Greenidge, 26, of John Fernandes Housing Scheme, went missing after he failed to return home Wednesday October 15. He reportedly left to collect his salary from his employer in Diamond, East Bank Demerara. A formal missing person’s report was made the following Saturday.

Greenidge’s mother Seeta Persaud, told Stabroek News that she had received a call on Wednesday October 22, from someone who told her that her son had been beaten to death and buried. She said the female caller, who blocked her number, informed her that her Greenfield Park house was broken into twice and that her son might have been involved. She added that the caller claimed that some men were talking about beating Greenidge and burying him in the area.

Persaud said following that call she visited the Providence Police Station on Thursday and presented the phone to ranks there. However, she said she was referred to the Brickdam Police station, where she met with a senior Criminal Investigations Department officer, who collected the phone to assist with investigations into her son’s disappearance.

When this publication enquired whether Greenidge had had any run-ins with the law, the woman said that he was among the young men at Agricola, when 17-year-old Shaquille Grant was murdered during a police operation in the community. “He was the second one they were going to shoot,” Persaud claimed.

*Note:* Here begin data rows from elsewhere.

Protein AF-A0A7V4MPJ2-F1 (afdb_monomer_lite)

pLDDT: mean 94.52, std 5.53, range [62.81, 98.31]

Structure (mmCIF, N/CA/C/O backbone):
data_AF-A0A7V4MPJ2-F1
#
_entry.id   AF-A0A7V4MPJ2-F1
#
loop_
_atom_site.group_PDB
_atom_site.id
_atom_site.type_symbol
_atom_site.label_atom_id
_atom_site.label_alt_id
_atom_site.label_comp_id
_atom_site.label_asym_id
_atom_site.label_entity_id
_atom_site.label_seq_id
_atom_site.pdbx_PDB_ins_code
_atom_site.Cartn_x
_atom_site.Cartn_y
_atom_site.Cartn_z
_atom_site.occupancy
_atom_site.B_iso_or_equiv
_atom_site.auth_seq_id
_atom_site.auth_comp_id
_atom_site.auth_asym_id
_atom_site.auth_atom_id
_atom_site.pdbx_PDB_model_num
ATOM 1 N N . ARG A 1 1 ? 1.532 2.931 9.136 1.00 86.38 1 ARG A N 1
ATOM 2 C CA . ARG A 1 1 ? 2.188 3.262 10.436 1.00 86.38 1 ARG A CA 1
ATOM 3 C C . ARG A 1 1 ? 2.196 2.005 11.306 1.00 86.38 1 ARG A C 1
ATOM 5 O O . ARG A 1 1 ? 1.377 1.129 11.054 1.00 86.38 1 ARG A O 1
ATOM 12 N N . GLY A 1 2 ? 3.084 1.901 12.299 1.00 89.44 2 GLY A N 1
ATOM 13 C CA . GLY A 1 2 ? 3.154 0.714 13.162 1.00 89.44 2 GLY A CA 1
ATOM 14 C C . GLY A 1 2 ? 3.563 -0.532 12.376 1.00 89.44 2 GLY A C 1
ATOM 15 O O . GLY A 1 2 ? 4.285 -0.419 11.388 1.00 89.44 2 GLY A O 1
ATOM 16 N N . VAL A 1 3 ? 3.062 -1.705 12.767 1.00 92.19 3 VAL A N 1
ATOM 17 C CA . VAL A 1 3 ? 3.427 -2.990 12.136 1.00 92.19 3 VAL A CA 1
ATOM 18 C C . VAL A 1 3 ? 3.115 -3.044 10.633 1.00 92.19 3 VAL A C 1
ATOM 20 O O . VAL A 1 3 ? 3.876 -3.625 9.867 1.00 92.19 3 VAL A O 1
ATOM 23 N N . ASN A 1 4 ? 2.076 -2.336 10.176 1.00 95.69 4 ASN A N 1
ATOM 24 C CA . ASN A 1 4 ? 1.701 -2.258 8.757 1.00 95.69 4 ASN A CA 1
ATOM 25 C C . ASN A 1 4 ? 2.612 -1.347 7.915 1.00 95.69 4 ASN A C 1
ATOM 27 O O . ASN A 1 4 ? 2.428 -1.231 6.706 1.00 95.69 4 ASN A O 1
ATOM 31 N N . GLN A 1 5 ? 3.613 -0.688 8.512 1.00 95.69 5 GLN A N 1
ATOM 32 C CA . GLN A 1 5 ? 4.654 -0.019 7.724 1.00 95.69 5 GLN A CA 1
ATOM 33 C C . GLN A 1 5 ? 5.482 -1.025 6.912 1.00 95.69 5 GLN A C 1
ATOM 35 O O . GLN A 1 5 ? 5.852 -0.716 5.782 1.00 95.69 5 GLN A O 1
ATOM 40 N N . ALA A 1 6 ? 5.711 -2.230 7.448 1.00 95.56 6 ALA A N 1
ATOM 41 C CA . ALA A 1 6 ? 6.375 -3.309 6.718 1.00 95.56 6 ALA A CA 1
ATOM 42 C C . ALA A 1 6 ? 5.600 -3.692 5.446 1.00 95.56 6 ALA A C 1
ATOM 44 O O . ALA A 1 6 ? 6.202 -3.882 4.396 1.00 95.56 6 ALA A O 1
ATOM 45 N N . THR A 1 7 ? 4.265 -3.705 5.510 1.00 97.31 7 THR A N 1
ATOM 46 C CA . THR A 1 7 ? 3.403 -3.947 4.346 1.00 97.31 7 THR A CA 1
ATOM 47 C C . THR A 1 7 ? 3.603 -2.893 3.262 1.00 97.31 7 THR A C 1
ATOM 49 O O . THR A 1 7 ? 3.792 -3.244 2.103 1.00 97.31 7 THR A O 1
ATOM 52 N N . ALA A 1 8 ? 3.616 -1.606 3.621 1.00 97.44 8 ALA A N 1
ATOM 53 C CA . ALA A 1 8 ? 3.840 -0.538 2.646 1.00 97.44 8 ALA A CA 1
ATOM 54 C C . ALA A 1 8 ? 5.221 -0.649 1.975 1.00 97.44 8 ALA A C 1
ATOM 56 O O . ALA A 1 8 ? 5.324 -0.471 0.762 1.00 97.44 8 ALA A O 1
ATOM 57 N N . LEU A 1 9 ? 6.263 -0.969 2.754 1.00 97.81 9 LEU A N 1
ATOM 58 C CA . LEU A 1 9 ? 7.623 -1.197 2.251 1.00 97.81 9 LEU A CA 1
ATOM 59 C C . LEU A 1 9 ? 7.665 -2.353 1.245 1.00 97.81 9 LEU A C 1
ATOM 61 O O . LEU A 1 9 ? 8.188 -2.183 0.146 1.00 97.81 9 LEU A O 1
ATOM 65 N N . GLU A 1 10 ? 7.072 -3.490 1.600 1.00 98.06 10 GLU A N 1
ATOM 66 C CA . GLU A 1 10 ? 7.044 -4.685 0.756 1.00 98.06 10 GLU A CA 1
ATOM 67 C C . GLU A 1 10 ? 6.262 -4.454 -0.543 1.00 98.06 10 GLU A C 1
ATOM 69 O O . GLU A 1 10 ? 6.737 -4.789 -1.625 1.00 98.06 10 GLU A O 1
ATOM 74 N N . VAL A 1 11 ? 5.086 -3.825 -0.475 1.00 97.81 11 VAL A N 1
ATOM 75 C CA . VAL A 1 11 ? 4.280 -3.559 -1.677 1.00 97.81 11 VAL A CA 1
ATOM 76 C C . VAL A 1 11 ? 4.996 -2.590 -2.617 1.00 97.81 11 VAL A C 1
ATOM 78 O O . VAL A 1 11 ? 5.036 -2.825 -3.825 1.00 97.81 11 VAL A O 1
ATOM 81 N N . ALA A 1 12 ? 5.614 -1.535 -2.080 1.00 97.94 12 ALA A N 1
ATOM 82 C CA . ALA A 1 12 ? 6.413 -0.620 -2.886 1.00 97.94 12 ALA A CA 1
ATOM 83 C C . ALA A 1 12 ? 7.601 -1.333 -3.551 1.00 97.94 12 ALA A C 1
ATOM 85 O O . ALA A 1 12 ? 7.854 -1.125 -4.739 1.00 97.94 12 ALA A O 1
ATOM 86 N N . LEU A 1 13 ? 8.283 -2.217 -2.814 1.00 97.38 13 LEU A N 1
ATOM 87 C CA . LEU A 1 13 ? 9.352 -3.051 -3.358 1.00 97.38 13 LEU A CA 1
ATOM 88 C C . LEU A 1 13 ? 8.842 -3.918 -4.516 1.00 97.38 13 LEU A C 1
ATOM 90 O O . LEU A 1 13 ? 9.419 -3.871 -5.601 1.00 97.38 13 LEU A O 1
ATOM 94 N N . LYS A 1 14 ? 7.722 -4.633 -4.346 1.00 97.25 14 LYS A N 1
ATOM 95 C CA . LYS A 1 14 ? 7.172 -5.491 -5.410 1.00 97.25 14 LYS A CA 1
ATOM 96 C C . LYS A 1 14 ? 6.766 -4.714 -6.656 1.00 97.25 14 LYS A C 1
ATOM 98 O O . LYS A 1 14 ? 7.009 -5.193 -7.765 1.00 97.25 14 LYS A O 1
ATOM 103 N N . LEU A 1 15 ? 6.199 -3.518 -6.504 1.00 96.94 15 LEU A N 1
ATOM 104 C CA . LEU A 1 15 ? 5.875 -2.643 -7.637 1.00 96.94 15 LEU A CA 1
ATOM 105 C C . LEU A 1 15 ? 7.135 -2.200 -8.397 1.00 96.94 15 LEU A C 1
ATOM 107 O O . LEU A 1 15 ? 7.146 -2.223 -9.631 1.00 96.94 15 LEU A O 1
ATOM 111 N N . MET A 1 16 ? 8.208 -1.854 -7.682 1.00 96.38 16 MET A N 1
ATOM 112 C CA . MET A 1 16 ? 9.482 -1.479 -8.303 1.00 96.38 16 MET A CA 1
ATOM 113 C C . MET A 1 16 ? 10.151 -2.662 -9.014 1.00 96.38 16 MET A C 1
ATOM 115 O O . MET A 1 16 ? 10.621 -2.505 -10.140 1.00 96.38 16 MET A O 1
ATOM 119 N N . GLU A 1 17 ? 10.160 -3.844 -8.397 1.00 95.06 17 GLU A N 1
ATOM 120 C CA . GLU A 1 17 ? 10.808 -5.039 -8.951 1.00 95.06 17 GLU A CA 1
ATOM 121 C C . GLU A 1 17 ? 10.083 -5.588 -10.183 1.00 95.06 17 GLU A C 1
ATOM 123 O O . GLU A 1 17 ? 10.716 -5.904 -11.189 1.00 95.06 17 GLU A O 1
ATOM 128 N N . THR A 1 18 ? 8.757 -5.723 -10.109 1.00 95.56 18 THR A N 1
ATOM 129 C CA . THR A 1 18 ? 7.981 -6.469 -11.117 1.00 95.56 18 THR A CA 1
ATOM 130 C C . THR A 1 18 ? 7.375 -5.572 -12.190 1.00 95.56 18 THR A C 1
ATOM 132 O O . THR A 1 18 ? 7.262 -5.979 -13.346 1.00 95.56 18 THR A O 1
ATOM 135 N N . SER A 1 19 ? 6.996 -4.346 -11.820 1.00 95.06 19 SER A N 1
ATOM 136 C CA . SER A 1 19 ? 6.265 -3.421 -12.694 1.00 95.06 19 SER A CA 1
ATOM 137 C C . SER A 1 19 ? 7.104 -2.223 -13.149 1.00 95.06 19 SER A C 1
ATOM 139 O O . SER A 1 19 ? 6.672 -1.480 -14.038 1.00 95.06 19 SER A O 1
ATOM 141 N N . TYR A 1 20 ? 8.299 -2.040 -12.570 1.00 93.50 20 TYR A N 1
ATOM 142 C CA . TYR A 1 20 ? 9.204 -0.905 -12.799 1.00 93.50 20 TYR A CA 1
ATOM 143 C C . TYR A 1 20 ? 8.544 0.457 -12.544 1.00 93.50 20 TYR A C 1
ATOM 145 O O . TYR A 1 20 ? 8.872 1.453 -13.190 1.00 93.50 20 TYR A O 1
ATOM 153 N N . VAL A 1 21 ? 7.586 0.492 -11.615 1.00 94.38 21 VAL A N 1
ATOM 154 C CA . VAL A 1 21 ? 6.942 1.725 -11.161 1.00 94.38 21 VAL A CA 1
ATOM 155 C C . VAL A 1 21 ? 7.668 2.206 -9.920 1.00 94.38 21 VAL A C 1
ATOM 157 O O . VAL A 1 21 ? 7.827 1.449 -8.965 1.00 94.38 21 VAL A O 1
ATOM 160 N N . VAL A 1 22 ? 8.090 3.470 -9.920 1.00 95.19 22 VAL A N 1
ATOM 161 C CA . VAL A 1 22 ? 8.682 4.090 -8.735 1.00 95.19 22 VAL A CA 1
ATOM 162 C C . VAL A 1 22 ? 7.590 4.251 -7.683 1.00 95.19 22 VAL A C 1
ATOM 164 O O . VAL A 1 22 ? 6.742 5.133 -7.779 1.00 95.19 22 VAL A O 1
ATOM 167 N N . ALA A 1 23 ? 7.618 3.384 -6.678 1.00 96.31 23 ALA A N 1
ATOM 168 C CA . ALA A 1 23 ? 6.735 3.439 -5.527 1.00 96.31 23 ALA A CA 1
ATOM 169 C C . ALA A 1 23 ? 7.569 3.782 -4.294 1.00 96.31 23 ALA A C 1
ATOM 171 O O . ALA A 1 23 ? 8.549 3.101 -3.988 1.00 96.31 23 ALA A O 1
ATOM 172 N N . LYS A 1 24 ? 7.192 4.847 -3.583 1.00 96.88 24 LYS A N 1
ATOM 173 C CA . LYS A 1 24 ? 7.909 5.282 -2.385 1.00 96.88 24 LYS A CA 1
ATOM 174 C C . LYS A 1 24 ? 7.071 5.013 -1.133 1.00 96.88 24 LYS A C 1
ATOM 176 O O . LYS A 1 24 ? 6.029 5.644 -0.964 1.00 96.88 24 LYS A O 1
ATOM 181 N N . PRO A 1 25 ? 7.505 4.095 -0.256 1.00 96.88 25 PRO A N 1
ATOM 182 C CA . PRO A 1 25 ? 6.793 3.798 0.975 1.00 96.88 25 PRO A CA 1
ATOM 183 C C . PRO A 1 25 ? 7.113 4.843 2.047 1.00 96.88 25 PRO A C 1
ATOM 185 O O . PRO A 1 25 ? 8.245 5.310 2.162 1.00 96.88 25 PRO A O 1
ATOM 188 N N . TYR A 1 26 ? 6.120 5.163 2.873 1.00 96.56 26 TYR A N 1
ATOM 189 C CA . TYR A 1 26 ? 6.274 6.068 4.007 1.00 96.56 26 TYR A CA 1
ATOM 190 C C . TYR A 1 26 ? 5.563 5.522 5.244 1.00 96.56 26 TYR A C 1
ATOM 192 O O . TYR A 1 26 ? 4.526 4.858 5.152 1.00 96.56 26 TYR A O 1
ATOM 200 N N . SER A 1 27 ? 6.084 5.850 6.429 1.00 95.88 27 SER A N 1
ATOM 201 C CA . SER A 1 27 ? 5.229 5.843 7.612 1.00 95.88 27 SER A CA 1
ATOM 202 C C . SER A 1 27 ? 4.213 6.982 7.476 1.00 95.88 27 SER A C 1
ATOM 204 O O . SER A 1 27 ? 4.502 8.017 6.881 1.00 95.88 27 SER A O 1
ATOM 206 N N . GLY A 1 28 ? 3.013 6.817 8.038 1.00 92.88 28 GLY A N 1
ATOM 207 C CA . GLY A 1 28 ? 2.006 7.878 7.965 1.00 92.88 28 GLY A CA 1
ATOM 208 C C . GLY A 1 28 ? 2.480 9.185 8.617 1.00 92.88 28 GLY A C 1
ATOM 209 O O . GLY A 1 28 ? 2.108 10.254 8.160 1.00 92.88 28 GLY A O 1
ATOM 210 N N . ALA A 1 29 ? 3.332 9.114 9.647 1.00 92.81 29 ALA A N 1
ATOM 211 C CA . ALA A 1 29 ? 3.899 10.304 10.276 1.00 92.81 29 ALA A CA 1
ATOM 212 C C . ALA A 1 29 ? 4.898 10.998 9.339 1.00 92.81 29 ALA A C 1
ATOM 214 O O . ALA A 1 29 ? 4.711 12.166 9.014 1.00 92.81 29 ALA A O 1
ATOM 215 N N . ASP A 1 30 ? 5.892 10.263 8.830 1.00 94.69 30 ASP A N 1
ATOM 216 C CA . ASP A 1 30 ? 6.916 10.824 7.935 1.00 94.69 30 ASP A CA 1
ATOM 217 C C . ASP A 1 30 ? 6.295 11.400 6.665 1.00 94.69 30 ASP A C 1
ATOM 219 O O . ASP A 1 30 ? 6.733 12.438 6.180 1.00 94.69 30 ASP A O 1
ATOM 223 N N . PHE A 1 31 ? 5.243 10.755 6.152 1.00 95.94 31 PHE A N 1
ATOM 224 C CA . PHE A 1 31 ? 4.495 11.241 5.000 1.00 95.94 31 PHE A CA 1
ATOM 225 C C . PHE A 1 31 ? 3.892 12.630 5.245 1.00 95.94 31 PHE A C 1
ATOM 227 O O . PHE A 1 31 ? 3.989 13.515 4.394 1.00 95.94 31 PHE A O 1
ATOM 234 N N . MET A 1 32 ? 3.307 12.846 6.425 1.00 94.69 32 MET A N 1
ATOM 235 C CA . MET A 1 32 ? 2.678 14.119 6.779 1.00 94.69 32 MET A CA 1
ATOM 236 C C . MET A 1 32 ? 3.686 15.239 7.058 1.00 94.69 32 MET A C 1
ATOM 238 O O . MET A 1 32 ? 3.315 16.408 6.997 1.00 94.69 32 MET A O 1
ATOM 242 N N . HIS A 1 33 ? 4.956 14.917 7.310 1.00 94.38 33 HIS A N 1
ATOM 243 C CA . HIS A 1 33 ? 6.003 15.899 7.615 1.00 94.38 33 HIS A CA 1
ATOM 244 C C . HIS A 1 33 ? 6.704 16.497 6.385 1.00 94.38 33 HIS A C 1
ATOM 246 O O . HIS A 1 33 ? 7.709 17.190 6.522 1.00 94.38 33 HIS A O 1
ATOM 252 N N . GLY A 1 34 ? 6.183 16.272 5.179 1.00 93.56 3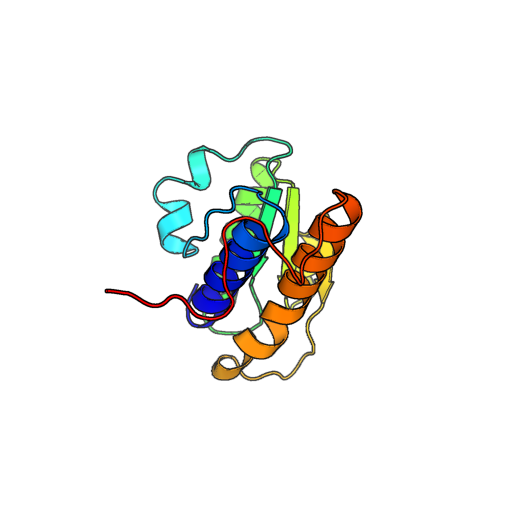4 GLY A N 1
ATOM 253 C CA . GLY A 1 34 ? 6.728 16.880 3.964 1.00 93.56 34 GLY A CA 1
ATOM 254 C C . GLY A 1 34 ? 6.232 16.230 2.675 1.00 93.56 34 GLY A C 1
ATOM 255 O O . GLY A 1 34 ? 5.684 16.938 1.834 1.00 93.56 34 GLY A O 1
ATOM 256 N N . PRO A 1 35 ? 6.352 14.898 2.514 1.00 95.56 35 PRO A N 1
ATOM 257 C CA . PRO A 1 35 ? 5.931 14.189 1.305 1.00 95.56 35 PRO A CA 1
ATOM 258 C C . PRO A 1 35 ? 4.485 14.447 0.869 1.00 95.56 35 PRO A C 1
ATOM 260 O O . PRO A 1 35 ? 4.215 14.472 -0.329 1.00 95.56 35 PRO A O 1
ATOM 263 N N . VAL A 1 36 ? 3.575 14.697 1.814 1.00 95.94 36 VAL A N 1
ATOM 264 C CA . VAL A 1 36 ? 2.178 15.068 1.540 1.00 95.94 36 VAL A CA 1
ATOM 265 C C . VAL A 1 36 ? 2.044 16.290 0.620 1.00 95.94 36 VAL A C 1
ATOM 267 O O . VAL A 1 36 ? 1.049 16.407 -0.087 1.00 95.94 36 VAL A O 1
ATOM 270 N N . ALA A 1 37 ? 3.044 17.176 0.573 1.00 95.31 37 ALA A N 1
ATOM 271 C CA . ALA A 1 37 ? 3.050 18.341 -0.310 1.00 95.31 37 ALA A CA 1
ATOM 272 C C . ALA A 1 37 ? 3.165 17.987 -1.805 1.00 95.31 37 ALA A C 1
ATOM 274 O O . ALA A 1 37 ? 2.868 18.829 -2.645 1.00 95.31 37 ALA A O 1
ATOM 275 N N . MET A 1 38 ? 3.586 16.764 -2.148 1.00 94.38 38 MET A N 1
ATOM 276 C CA . MET A 1 38 ? 3.661 16.298 -3.541 1.00 94.38 38 MET A CA 1
ATOM 277 C C . MET A 1 38 ? 2.313 15.798 -4.077 1.00 94.38 38 MET A C 1
ATOM 279 O O . MET A 1 38 ? 2.190 15.534 -5.270 1.00 94.38 38 MET A O 1
ATOM 283 N N . VAL A 1 39 ? 1.320 15.621 -3.203 1.00 96.25 39 VAL A N 1
ATOM 284 C CA . VAL A 1 39 ? 0.010 15.082 -3.572 1.00 96.25 39 VAL A CA 1
ATOM 285 C C . VAL A 1 39 ? -0.796 16.146 -4.305 1.00 96.25 39 VAL A C 1
ATOM 287 O O . VAL A 1 39 ? -0.976 17.254 -3.803 1.00 96.25 39 VAL A O 1
ATOM 290 N N . HIS A 1 40 ? -1.322 15.769 -5.463 1.00 94.44 40 HIS A N 1
ATOM 291 C CA . HIS A 1 40 ? -2.229 16.566 -6.277 1.00 94.44 40 HIS A CA 1
ATOM 292 C C . HIS A 1 40 ? -3.379 15.690 -6.792 1.00 94.44 40 HIS A C 1
ATOM 294 O O . HIS A 1 40 ? -3.396 14.475 -6.573 1.00 94.44 40 HIS A O 1
ATOM 300 N N . GLU A 1 41 ? -4.324 16.301 -7.505 1.00 96.81 41 GLU A N 1
ATOM 301 C CA . GLU A 1 41 ? -5.442 15.591 -8.124 1.00 96.81 41 GLU A CA 1
ATOM 302 C C . GLU A 1 41 ? -4.949 14.460 -9.041 1.00 96.81 41 GLU A C 1
ATOM 304 O O . GLU A 1 41 ? -4.046 14.665 -9.857 1.00 96.81 41 GLU A O 1
ATOM 309 N N . GLY A 1 42 ? -5.490 13.252 -8.866 1.00 94.25 42 GLY A N 1
ATOM 310 C CA . GLY A 1 42 ? -5.082 12.066 -9.627 1.00 94.25 42 GLY A CA 1
ATOM 311 C C . GLY A 1 42 ? -3.829 11.355 -9.098 1.00 94.25 42 GLY A C 1
ATOM 312 O O . GLY A 1 42 ? -3.437 10.322 -9.636 1.00 94.25 42 GLY A O 1
ATOM 313 N N . PHE A 1 43 ? -3.166 11.868 -8.054 1.00 96.31 43 PHE A N 1
ATOM 314 C CA . PHE A 1 43 ? -1.946 11.241 -7.538 1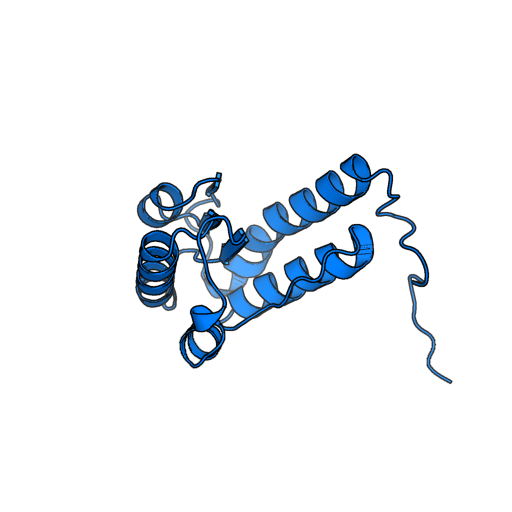.00 96.31 43 PHE A CA 1
ATOM 315 C C . PHE A 1 43 ? -2.272 9.926 -6.795 1.00 96.31 43 PHE A C 1
ATOM 317 O O . PHE A 1 43 ? -2.997 9.969 -5.793 1.00 96.31 43 PHE A O 1
ATOM 324 N N . PRO A 1 44 ? -1.735 8.762 -7.217 1.00 95.75 44 PRO A N 1
ATOM 325 C CA . PRO A 1 44 ? -2.109 7.473 -6.642 1.00 95.75 44 PRO A CA 1
ATOM 326 C C . PRO A 1 44 ? -1.521 7.289 -5.239 1.00 95.75 44 PRO A C 1
ATOM 328 O O . PRO A 1 44 ? -0.314 7.416 -5.024 1.00 95.75 44 PRO A O 1
ATOM 331 N N . CYS A 1 45 ? -2.373 6.944 -4.273 1.00 96.81 45 CYS A N 1
ATOM 332 C CA . CYS A 1 45 ? -1.988 6.739 -2.876 1.00 96.81 45 CYS A CA 1
ATOM 333 C C . CYS A 1 45 ? -2.537 5.419 -2.332 1.00 96.81 45 CYS A C 1
ATOM 335 O O . CYS A 1 45 ? -3.745 5.254 -2.191 1.00 96.81 45 CYS A O 1
ATOM 337 N N . PHE A 1 46 ? -1.652 4.500 -1.942 1.00 97.19 46 PHE A N 1
ATOM 338 C CA . PHE A 1 46 ? -2.030 3.258 -1.261 1.00 97.19 46 PHE A CA 1
ATOM 339 C C . PHE A 1 46 ? -1.992 3.450 0.254 1.00 97.19 46 PHE A C 1
ATOM 341 O O . PHE A 1 46 ? -0.943 3.776 0.815 1.00 97.19 46 PHE A O 1
ATOM 348 N N . VAL A 1 47 ? -3.121 3.225 0.926 1.00 97.69 47 VAL A N 1
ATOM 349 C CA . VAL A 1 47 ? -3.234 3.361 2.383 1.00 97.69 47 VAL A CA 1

However, when asked if she believed there was a nexus between his disappearance and his involvement in the murder case, she said she did not know.

The death of Grant, 17, of lot 72 ‘BB’ Eccles, East Bank Demerara, was met with outrage in Agricola, as eyewitnesses had said that one officer was seen standing over the teen as he fired bullets into his body. Greenidge, a friend of the deceased, had testified during the PI that saw Police Constable Terrence Wallace being committed to stand trial for Grant’s murder.

“As I stand up here as a mother,” Persaud told this newspaper, “me ain’t leaving me son.” Furthermore, the emotional woman said, “I got to get he [Greenidge].”

She questioned the alleged beating to death of her son over the break and enter accusation. All attempts at retrieving an update from Police Crime Chief Leslie James in relation to Greenidge’s disappearance, proved futile.